▶ About this task:
Transcribe word for word the lines below from the line with "ATOM 208 O O" through the line with "ATOM 228 O O", ends included.

[Extracted data entries]
= = =
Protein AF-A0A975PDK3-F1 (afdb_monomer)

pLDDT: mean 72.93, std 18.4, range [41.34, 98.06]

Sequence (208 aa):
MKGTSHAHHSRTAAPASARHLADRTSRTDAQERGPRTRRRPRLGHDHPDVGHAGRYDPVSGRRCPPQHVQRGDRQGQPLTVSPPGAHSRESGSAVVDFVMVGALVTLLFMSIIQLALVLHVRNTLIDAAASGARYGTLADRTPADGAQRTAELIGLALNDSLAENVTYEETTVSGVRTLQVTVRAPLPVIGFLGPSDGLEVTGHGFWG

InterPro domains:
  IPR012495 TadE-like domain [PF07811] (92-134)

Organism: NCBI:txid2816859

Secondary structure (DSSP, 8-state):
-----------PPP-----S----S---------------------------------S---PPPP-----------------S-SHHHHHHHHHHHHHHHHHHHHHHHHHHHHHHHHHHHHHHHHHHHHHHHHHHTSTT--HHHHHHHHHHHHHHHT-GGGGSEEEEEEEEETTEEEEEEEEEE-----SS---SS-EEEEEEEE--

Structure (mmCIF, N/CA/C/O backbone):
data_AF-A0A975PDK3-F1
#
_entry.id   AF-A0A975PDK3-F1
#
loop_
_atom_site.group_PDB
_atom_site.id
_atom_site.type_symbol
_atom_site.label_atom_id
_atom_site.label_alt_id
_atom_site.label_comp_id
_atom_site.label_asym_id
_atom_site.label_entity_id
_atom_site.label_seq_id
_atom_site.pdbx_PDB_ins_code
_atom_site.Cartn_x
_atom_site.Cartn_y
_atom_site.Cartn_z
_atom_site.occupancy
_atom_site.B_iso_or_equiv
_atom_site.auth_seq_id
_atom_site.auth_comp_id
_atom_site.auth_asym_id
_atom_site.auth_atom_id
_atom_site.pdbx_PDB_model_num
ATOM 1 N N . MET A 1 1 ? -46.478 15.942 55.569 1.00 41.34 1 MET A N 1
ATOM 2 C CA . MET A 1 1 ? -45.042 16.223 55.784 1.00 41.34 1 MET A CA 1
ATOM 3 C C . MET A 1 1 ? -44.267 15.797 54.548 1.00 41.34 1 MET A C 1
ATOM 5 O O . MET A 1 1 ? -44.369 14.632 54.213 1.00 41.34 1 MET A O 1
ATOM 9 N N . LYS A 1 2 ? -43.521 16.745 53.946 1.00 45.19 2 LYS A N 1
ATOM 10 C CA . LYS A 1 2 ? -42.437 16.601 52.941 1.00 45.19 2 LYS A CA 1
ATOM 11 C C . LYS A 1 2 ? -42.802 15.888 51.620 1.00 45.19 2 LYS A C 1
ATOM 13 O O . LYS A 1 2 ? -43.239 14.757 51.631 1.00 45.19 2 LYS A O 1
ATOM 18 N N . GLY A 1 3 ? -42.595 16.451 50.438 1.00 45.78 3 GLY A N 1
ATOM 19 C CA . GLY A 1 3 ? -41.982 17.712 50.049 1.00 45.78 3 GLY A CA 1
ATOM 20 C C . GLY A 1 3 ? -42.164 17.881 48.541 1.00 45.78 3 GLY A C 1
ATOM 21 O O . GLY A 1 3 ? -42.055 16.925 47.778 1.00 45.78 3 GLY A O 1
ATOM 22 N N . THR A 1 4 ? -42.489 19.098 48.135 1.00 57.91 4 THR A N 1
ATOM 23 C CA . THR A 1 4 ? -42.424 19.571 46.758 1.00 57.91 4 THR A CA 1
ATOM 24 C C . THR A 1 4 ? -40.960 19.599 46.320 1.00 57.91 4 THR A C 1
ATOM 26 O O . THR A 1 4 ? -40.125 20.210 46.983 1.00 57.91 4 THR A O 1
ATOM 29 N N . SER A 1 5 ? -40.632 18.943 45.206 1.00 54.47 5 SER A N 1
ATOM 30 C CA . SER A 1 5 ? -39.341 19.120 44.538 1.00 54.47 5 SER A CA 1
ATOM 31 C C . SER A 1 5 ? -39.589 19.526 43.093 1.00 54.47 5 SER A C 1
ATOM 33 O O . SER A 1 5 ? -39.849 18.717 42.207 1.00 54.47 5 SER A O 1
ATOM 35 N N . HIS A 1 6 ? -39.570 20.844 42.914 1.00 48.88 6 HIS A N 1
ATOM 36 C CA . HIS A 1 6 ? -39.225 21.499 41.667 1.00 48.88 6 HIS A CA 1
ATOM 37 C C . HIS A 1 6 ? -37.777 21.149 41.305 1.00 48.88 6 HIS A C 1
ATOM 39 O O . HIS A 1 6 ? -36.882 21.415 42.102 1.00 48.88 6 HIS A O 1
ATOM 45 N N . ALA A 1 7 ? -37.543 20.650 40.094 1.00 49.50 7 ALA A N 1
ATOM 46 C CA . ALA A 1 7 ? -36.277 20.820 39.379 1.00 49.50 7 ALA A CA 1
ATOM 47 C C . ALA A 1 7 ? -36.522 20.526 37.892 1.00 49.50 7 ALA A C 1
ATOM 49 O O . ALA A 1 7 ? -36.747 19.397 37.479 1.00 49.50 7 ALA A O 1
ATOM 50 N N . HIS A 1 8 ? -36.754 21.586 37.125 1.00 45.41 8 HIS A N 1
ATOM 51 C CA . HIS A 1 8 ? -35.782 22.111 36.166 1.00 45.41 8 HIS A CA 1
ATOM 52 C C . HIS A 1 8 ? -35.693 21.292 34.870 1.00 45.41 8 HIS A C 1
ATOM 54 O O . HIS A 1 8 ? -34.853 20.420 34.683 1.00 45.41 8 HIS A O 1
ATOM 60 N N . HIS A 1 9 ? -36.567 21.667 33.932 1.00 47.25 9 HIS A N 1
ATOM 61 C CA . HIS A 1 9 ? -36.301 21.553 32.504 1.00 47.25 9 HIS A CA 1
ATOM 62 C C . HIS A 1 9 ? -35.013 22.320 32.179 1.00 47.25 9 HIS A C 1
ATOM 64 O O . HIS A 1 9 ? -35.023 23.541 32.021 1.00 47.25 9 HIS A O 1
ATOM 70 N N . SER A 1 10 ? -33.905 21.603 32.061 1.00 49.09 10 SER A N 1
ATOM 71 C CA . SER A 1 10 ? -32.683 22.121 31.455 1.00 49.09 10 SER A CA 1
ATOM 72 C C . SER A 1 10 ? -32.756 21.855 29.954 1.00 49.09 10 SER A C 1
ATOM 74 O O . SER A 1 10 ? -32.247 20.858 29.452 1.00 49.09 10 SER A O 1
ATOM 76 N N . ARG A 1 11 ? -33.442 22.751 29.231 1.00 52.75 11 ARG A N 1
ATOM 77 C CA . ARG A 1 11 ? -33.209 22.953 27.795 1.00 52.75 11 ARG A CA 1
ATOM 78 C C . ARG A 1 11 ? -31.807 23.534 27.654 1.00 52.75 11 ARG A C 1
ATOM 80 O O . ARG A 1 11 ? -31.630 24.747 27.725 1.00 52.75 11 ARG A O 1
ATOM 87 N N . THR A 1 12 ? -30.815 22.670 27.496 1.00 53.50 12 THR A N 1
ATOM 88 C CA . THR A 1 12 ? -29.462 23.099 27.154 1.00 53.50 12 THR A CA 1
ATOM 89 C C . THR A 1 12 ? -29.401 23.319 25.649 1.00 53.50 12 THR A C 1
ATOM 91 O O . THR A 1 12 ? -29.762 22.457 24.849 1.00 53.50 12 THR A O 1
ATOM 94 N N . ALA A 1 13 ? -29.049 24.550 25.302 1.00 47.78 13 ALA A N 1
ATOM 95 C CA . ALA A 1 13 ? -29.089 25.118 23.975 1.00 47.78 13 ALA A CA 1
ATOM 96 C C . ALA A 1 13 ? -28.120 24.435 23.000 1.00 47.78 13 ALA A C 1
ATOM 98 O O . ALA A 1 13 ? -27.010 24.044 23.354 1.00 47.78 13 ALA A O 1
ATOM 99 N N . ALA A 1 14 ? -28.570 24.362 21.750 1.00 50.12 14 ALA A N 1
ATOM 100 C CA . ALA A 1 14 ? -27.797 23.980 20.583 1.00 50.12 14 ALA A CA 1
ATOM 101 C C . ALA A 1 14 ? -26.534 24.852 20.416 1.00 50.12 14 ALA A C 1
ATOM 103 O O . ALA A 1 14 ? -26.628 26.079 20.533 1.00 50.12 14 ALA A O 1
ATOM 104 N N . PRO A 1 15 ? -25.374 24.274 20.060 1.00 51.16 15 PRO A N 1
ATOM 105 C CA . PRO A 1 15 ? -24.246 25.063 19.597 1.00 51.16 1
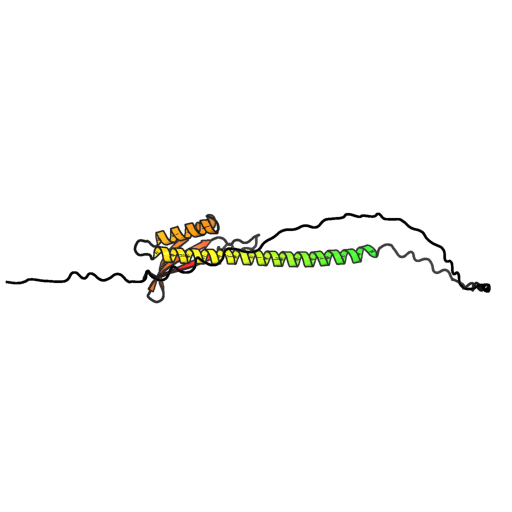5 PRO A CA 1
ATOM 106 C C . PRO A 1 15 ? -24.523 25.616 18.191 1.00 51.16 15 PRO A C 1
ATOM 108 O O . PRO A 1 15 ? -24.664 24.898 17.200 1.00 51.16 15 PRO A O 1
ATOM 111 N N . ALA A 1 16 ? -24.601 26.942 18.128 1.00 51.84 16 ALA A N 1
ATOM 112 C CA . ALA A 1 16 ? -24.614 27.741 16.916 1.00 51.84 16 ALA A CA 1
ATOM 113 C C . ALA A 1 16 ? -23.248 27.664 16.211 1.00 51.84 16 ALA A C 1
ATOM 115 O O . ALA A 1 16 ? -22.356 28.471 16.462 1.00 51.84 16 ALA A O 1
ATOM 116 N N . SER A 1 17 ? -23.076 26.697 15.310 1.00 50.06 17 SER A N 1
ATOM 117 C CA . SER A 1 17 ? -21.880 26.610 14.449 1.00 50.06 17 SER A CA 1
ATOM 118 C C . SER A 1 17 ? -22.212 26.238 12.999 1.00 50.06 17 SER A C 1
ATOM 120 O O . SER A 1 17 ? -21.374 25.728 12.267 1.00 50.06 17 SER A O 1
ATOM 12
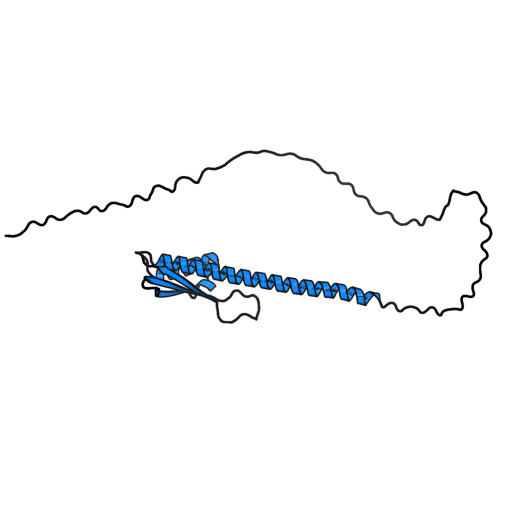2 N N . ALA A 1 18 ? -23.435 26.543 12.558 1.00 48.75 18 ALA A N 1
ATOM 123 C CA . ALA A 1 18 ? -23.924 26.320 11.195 1.00 48.75 18 ALA A CA 1
ATOM 124 C C . ALA A 1 18 ? -24.034 27.630 10.389 1.00 48.75 18 ALA A C 1
ATOM 126 O O . ALA A 1 18 ? -25.071 27.920 9.796 1.00 48.75 18 ALA A O 1
ATOM 127 N N . ARG A 1 19 ? -22.990 28.473 10.406 1.00 52.66 19 ARG A N 1
ATOM 128 C CA . ARG A 1 19 ? -22.953 29.736 9.637 1.00 52.66 19 ARG A CA 1
ATOM 129 C C . ARG A 1 19 ? -21.553 30.086 9.123 1.00 52.66 19 ARG A C 1
ATOM 131 O O . ARG A 1 19 ? -21.084 31.198 9.341 1.00 52.66 19 ARG A O 1
ATOM 138 N N . HIS A 1 20 ? -20.863 29.160 8.455 1.00 49.81 20 HIS A N 1
ATOM 139 C CA . HIS A 1 20 ? -19.664 29.542 7.690 1.00 49.81 20 HIS A CA 1
ATOM 140 C C . HIS A 1 20 ? -19.267 28.579 6.561 1.00 49.81 20 HIS A C 1
ATOM 142 O O . HIS A 1 20 ? -18.089 28.316 6.344 1.00 49.81 20 HIS A O 1
ATOM 148 N N . LEU A 1 21 ? -20.245 28.047 5.819 1.00 50.28 21 LEU A N 1
ATOM 149 C CA . LEU A 1 21 ? -19.969 27.252 4.617 1.00 50.28 21 LEU A CA 1
ATOM 150 C C . LEU A 1 21 ? -20.952 27.598 3.495 1.00 50.28 21 LEU A C 1
ATOM 152 O O . LEU A 1 21 ? -21.767 26.783 3.079 1.00 50.28 21 LEU A O 1
ATOM 156 N N . ALA A 1 22 ? -20.907 28.849 3.049 1.00 50.44 22 ALA A N 1
ATOM 157 C CA . ALA A 1 22 ? -21.661 29.313 1.891 1.00 50.44 22 ALA A CA 1
ATOM 158 C C . ALA A 1 22 ? -20.939 30.498 1.238 1.00 50.44 22 ALA A C 1
ATOM 160 O O . ALA A 1 22 ? -21.510 31.577 1.181 1.00 50.44 22 ALA A O 1
ATOM 161 N N . ASP A 1 23 ? -19.674 30.339 0.817 1.00 49.16 23 ASP A N 1
ATOM 162 C CA . ASP A 1 23 ? -19.053 31.369 -0.038 1.00 49.16 23 ASP A CA 1
ATOM 163 C C . ASP A 1 23 ? -17.801 30.935 -0.830 1.00 49.16 23 ASP A C 1
ATOM 165 O O . ASP A 1 23 ? -16.750 31.580 -0.788 1.00 49.16 23 ASP A O 1
ATOM 169 N N . ARG A 1 24 ? -17.848 29.807 -1.559 1.00 48.06 24 ARG A N 1
ATOM 170 C CA . ARG A 1 24 ? -16.761 29.516 -2.521 1.00 48.06 24 ARG A CA 1
ATOM 171 C C . ARG A 1 24 ? -17.159 28.737 -3.775 1.00 48.06 24 ARG A C 1
ATOM 173 O O . ARG A 1 24 ? -16.359 27.993 -4.331 1.00 48.06 24 ARG A O 1
ATOM 180 N N . THR A 1 25 ? -18.376 28.958 -4.259 1.00 55.66 25 THR A N 1
ATOM 181 C CA . THR A 1 25 ? -18.854 28.462 -5.559 1.00 55.66 25 THR A CA 1
ATOM 182 C C . THR A 1 25 ? -19.340 29.633 -6.407 1.00 55.66 25 THR A C 1
ATOM 184 O O . THR A 1 25 ? -20.541 29.766 -6.596 1.00 55.66 25 THR A O 1
ATOM 187 N N . SER A 1 26 ? -18.442 30.529 -6.848 1.00 50.41 26 SER A N 1
ATOM 188 C CA . SER A 1 26 ? -18.710 31.557 -7.884 1.00 50.41 26 SER A CA 1
ATOM 189 C C . SER A 1 26 ? -17.446 32.356 -8.258 1.00 50.41 26 SER A C 1
ATOM 191 O O . SER A 1 26 ? -17.161 33.391 -7.662 1.00 50.41 26 SER A O 1
ATOM 193 N N . ARG A 1 27 ? -16.673 31.878 -9.240 1.00 48.38 27 ARG A N 1
ATOM 194 C CA . ARG A 1 27 ? -15.725 32.638 -10.095 1.00 48.38 27 ARG A CA 1
ATOM 195 C C . ARG A 1 27 ? -15.090 31.600 -11.031 1.00 48.38 27 ARG A C 1
ATOM 197 O O . ARG A 1 27 ? -14.460 30.682 -10.533 1.00 48.38 27 ARG A O 1
ATOM 204 N N . THR A 1 28 ? -15.226 31.602 -12.349 1.00 50.94 28 THR A N 1
ATOM 205 C CA . THR A 1 28 ? -15.652 32.628 -13.302 1.00 50.94 28 THR A CA 1
ATOM 206 C C . THR A 1 28 ? -15.873 31.899 -14.621 1.00 50.94 28 THR A C 1
ATOM 208 O O . THR A 1 28 ? -14.944 31.277 -15.133 1.00 50.94 28 THR A O 1
ATOM 211 N N . ASP A 1 29 ? -17.089 31.979 -15.148 1.00 41.91 29 ASP A N 1
ATOM 212 C CA . ASP A 1 29 ? -17.359 31.740 -16.557 1.00 41.91 29 ASP A CA 1
ATOM 213 C C . ASP A 1 29 ? -16.832 32.910 -17.404 1.00 41.91 29 ASP A C 1
ATOM 215 O O . ASP A 1 29 ? -16.904 34.071 -16.996 1.00 41.91 29 ASP A O 1
ATOM 219 N N . ALA A 1 30 ? -16.445 32.553 -18.630 1.00 47.56 30 ALA A N 1
ATOM 220 C CA . ALA A 1 30 ? -16.560 33.332 -19.864 1.00 47.56 30 ALA A CA 1
ATOM 221 C C . ALA A 1 30 ? -15.403 34.237 -20.351 1.00 47.56 30 ALA A C 1
ATOM 223 O O . ALA A 1 30 ? -14.809 35.022 -19.619 1.00 47.56 30 ALA A O 1
ATOM 224 N N . GLN A 1 31 ? -15.265 34.178 -21.689 1.00 52.16 31 GLN A N 1
ATOM 225 C CA . GLN A 1 31 ? -14.514 35.011 -22.649 1.00 52.16 31 GLN A CA 1
ATOM 226 C C . GLN A 1 31 ? -13.008 34.686 -22.782 1.00 52.16 31 GLN A C 1
ATOM 228 O O . GLN A 1 31 ? -12.280 34.769 -21.811 1.00 52.16 31 GLN A O 1
ATOM 233 N N . GLU A 1 32 ? -12.440 34.292 -23.933 1.00 47.69 32 GLU A N 1
ATOM 234 C CA . GLU A 1 32 ? -12.623 34.748 -25.328 1.00 47.69 32 GLU A CA 1
ATOM 235 C C . GLU A 1 32 ? -12.330 33.600 -26.338 1.00 47.69 32 GLU A C 1
ATOM 237 O O . GLU A 1 32 ? -11.444 32.782 -26.116 1.00 47.69 32 GLU A O 1
ATOM 242 N N . ARG A 1 33 ? -13.161 33.338 -27.367 1.00 48.84 33 ARG A N 1
ATOM 243 C CA . ARG A 1 33 ? -13.079 33.838 -28.773 1.00 48.84 33 ARG A CA 1
ATOM 244 C C . ARG A 1 33 ? -11.645 33.824 -29.354 1.00 48.84 33 ARG A C 1
ATOM 246 O O . ARG A 1 33 ? -10.779 34.488 -28.822 1.00 48.84 33 ARG A O 1
ATOM 253 N N . GLY A 1 34 ? -11.309 33.187 -30.480 1.00 46.91 34 GLY A N 1
ATOM 254 C CA . GLY A 1 34 ? -12.091 32.611 -31.576 1.00 46.91 34 GLY A CA 1
ATOM 255 C C . GLY A 1 34 ? -11.182 31.940 -32.641 1.00 46.91 34 GLY A C 1
ATOM 256 O O . GLY A 1 34 ? -9.996 31.732 -32.395 1.00 46.91 34 GLY A O 1
ATOM 257 N N . PRO A 1 35 ? -11.722 31.575 -33.822 1.00 63.91 35 PRO A N 1
ATOM 258 C CA . PRO A 1 35 ? -11.043 30.751 -34.829 1.00 63.91 35 PRO A CA 1
ATOM 259 C C . PRO A 1 35 ? -10.419 31.580 -35.968 1.00 63.91 35 PRO A C 1
ATOM 261 O O . PRO A 1 35 ? -10.974 32.624 -36.311 1.00 63.91 35 PRO A O 1
ATOM 264 N N . ARG A 1 36 ? -9.359 31.062 -36.628 1.00 55.69 36 ARG A N 1
ATOM 265 C CA . ARG A 1 36 ? -9.174 31.031 -38.110 1.00 55.69 36 ARG A CA 1
ATOM 266 C C . ARG A 1 36 ? -7.766 30.603 -38.582 1.00 55.69 36 ARG A C 1
ATOM 268 O O . ARG A 1 36 ? -6.784 31.299 -38.389 1.00 55.69 36 ARG A O 1
ATOM 275 N N . THR A 1 37 ? -7.744 29.476 -39.299 1.00 58.06 37 THR A N 1
ATOM 276 C CA . THR A 1 37 ? -7.148 29.225 -40.635 1.00 58.06 37 THR A CA 1
ATOM 277 C C . THR A 1 37 ? -5.819 29.882 -41.063 1.00 58.06 37 THR A C 1
ATOM 279 O O . THR A 1 37 ? -5.764 31.095 -41.242 1.00 58.06 37 THR A O 1
ATOM 282 N N . ARG A 1 38 ? -4.865 29.055 -41.530 1.00 55.28 38 ARG A N 1
ATOM 283 C CA . ARG A 1 38 ? -4.227 29.111 -42.879 1.00 55.28 38 ARG A CA 1
ATOM 284 C C . ARG A 1 38 ? -3.308 27.884 -43.054 1.00 55.28 38 ARG A C 1
ATOM 286 O O . ARG A 1 38 ? -2.461 27.634 -42.217 1.00 55.28 38 ARG A O 1
ATOM 293 N N . ARG A 1 39 ? -3.652 26.937 -43.936 1.00 47.09 39 ARG A N 1
ATOM 294 C CA . ARG A 1 39 ? -3.279 26.793 -45.368 1.00 47.09 39 ARG A CA 1
ATOM 295 C C . ARG A 1 39 ? -1.847 26.261 -45.595 1.00 47.09 39 ARG A C 1
ATOM 297 O O . ARG A 1 39 ? -0.873 26.913 -45.254 1.00 47.09 39 ARG A O 1
ATOM 304 N N . ARG A 1 40 ? -1.789 25.078 -46.228 1.00 53.69 40 ARG A N 1
ATOM 305 C CA . ARG A 1 40 ? -0.616 24.385 -46.806 1.00 53.69 40 ARG A CA 1
ATOM 306 C C . ARG A 1 40 ? 0.057 25.221 -47.918 1.00 53.69 40 ARG A C 1
ATOM 308 O O . ARG A 1 40 ? -0.607 26.109 -48.457 1.00 53.69 40 ARG A O 1
ATOM 315 N N . PRO A 1 41 ? 1.296 24.889 -48.332 1.00 52.03 41 PRO A N 1
ATOM 316 C CA . PRO A 1 41 ? 1.464 23.955 -49.461 1.00 52.03 41 PRO A CA 1
ATOM 317 C C . PRO A 1 41 ? 2.613 22.932 -49.318 1.00 52.03 41 PRO A C 1
ATOM 319 O O . PRO A 1 41 ? 3.559 23.112 -48.562 1.00 52.03 41 PRO A O 1
ATOM 322 N N . ARG A 1 42 ? 2.486 21.845 -50.095 1.00 56.72 42 ARG A N 1
ATOM 323 C CA . ARG A 1 42 ? 3.521 20.850 -50.422 1.00 56.72 42 ARG A CA 1
ATOM 324 C C . ARG A 1 42 ? 4.535 21.438 -51.412 1.00 56.72 42 ARG A C 1
ATOM 326 O O . ARG A 1 42 ? 4.101 22.150 -52.312 1.00 56.72 42 ARG A O 1
ATOM 333 N N . LEU A 1 43 ? 5.797 21.007 -51.355 1.00 58.09 43 LEU A N 1
ATOM 334 C CA . LEU A 1 43 ? 6.659 20.858 -52.537 1.00 58.09 43 LEU A CA 1
ATOM 335 C C . LEU A 1 43 ? 7.843 19.939 -52.189 1.00 58.09 43 LEU A C 1
ATOM 337 O O . LEU A 1 43 ? 8.580 20.227 -51.253 1.00 58.09 43 LEU A O 1
ATOM 341 N N . GLY A 1 44 ? 7.973 18.810 -52.889 1.00 51.88 44 GLY A N 1
ATOM 342 C CA . GLY A 1 44 ? 9.165 17.958 -52.823 1.00 51.88 44 GLY A CA 1
ATOM 343 C C . GLY A 1 44 ? 10.236 18.425 -53.806 1.00 51.88 44 GLY A C 1
ATOM 344 O O . GLY A 1 44 ? 9.939 19.269 -54.650 1.00 51.88 44 GLY A O 1
ATOM 345 N N . HIS A 1 45 ? 11.431 17.839 -53.750 1.00 54.31 45 HIS A N 1
ATOM 346 C CA . HIS A 1 45 ? 12.066 17.307 -54.956 1.00 54.31 45 HIS A CA 1
ATOM 347 C C . HIS A 1 45 ? 13.235 16.380 -54.646 1.00 54.31 45 HIS A C 1
ATOM 349 O O . HIS A 1 45 ? 13.962 16.541 -53.668 1.00 54.31 45 HIS A O 1
ATOM 355 N N . ASP A 1 46 ? 13.318 15.422 -55.551 1.00 55.53 46 ASP A N 1
ATOM 356 C CA . ASP A 1 46 ? 14.259 14.345 -55.751 1.00 55.53 46 ASP A CA 1
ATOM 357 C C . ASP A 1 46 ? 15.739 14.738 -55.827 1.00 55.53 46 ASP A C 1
= = =
▶ Solution:
ATOM 208 O O . THR A 1 28 ? -14.944 31.277 -15.133 1.00 50.94 28 THR A O 1
ATOM 211 N N . ASP A 1 29 ? -17.089 31.979 -15.148 1.00 41.91 29 ASP A N 1
ATOM 212 C CA . ASP A 1 29 ? -17.359 31.740 -16.557 1.00 41.91 29 ASP A CA 1
ATOM 213 C C . ASP A 1 29 ? -16.832 32.910 -17.404 1.00 41.91 29 ASP A C 1
ATOM 215 O O . ASP A 1 29 ? -16.904 34.071 -16.996 1.00 41.91 29 ASP A O 1
ATOM 219 N N . ALA A 1 30 ? -16.445 32.553 -18.630 1.00 47.56 30 ALA A N 1
ATOM 220 C CA . ALA A 1 30 ? -16.560 33.332 -19.864 1.00 47.56 30 ALA A CA 1
ATOM 221 C C . ALA A 1 30 ? -15.403 34.237 -20.351 1.00 47.56 30 ALA A C 1
ATOM 223 O O . ALA A 1 30 ? -14.809 35.022 -19.619 1.00 47.56 30 ALA A O 1
ATOM 224 N N . GLN A 1 31 ? -15.265 34.178 -21.689 1.00 52.16 31 GLN A N 1
ATOM 225 C CA . GLN A 1 31 ? -14.514 35.011 -22.649 1.00 52.16 31 GLN A CA 1
ATOM 226 C C . GLN A 1 31 ? -13.008 34.686 -22.782 1.00 52.16 31 GLN A C 1
ATOM 228 O O . GLN A 1 31 ? -12.280 34.769 -21.811 1.00 52.16 31 GLN A O 1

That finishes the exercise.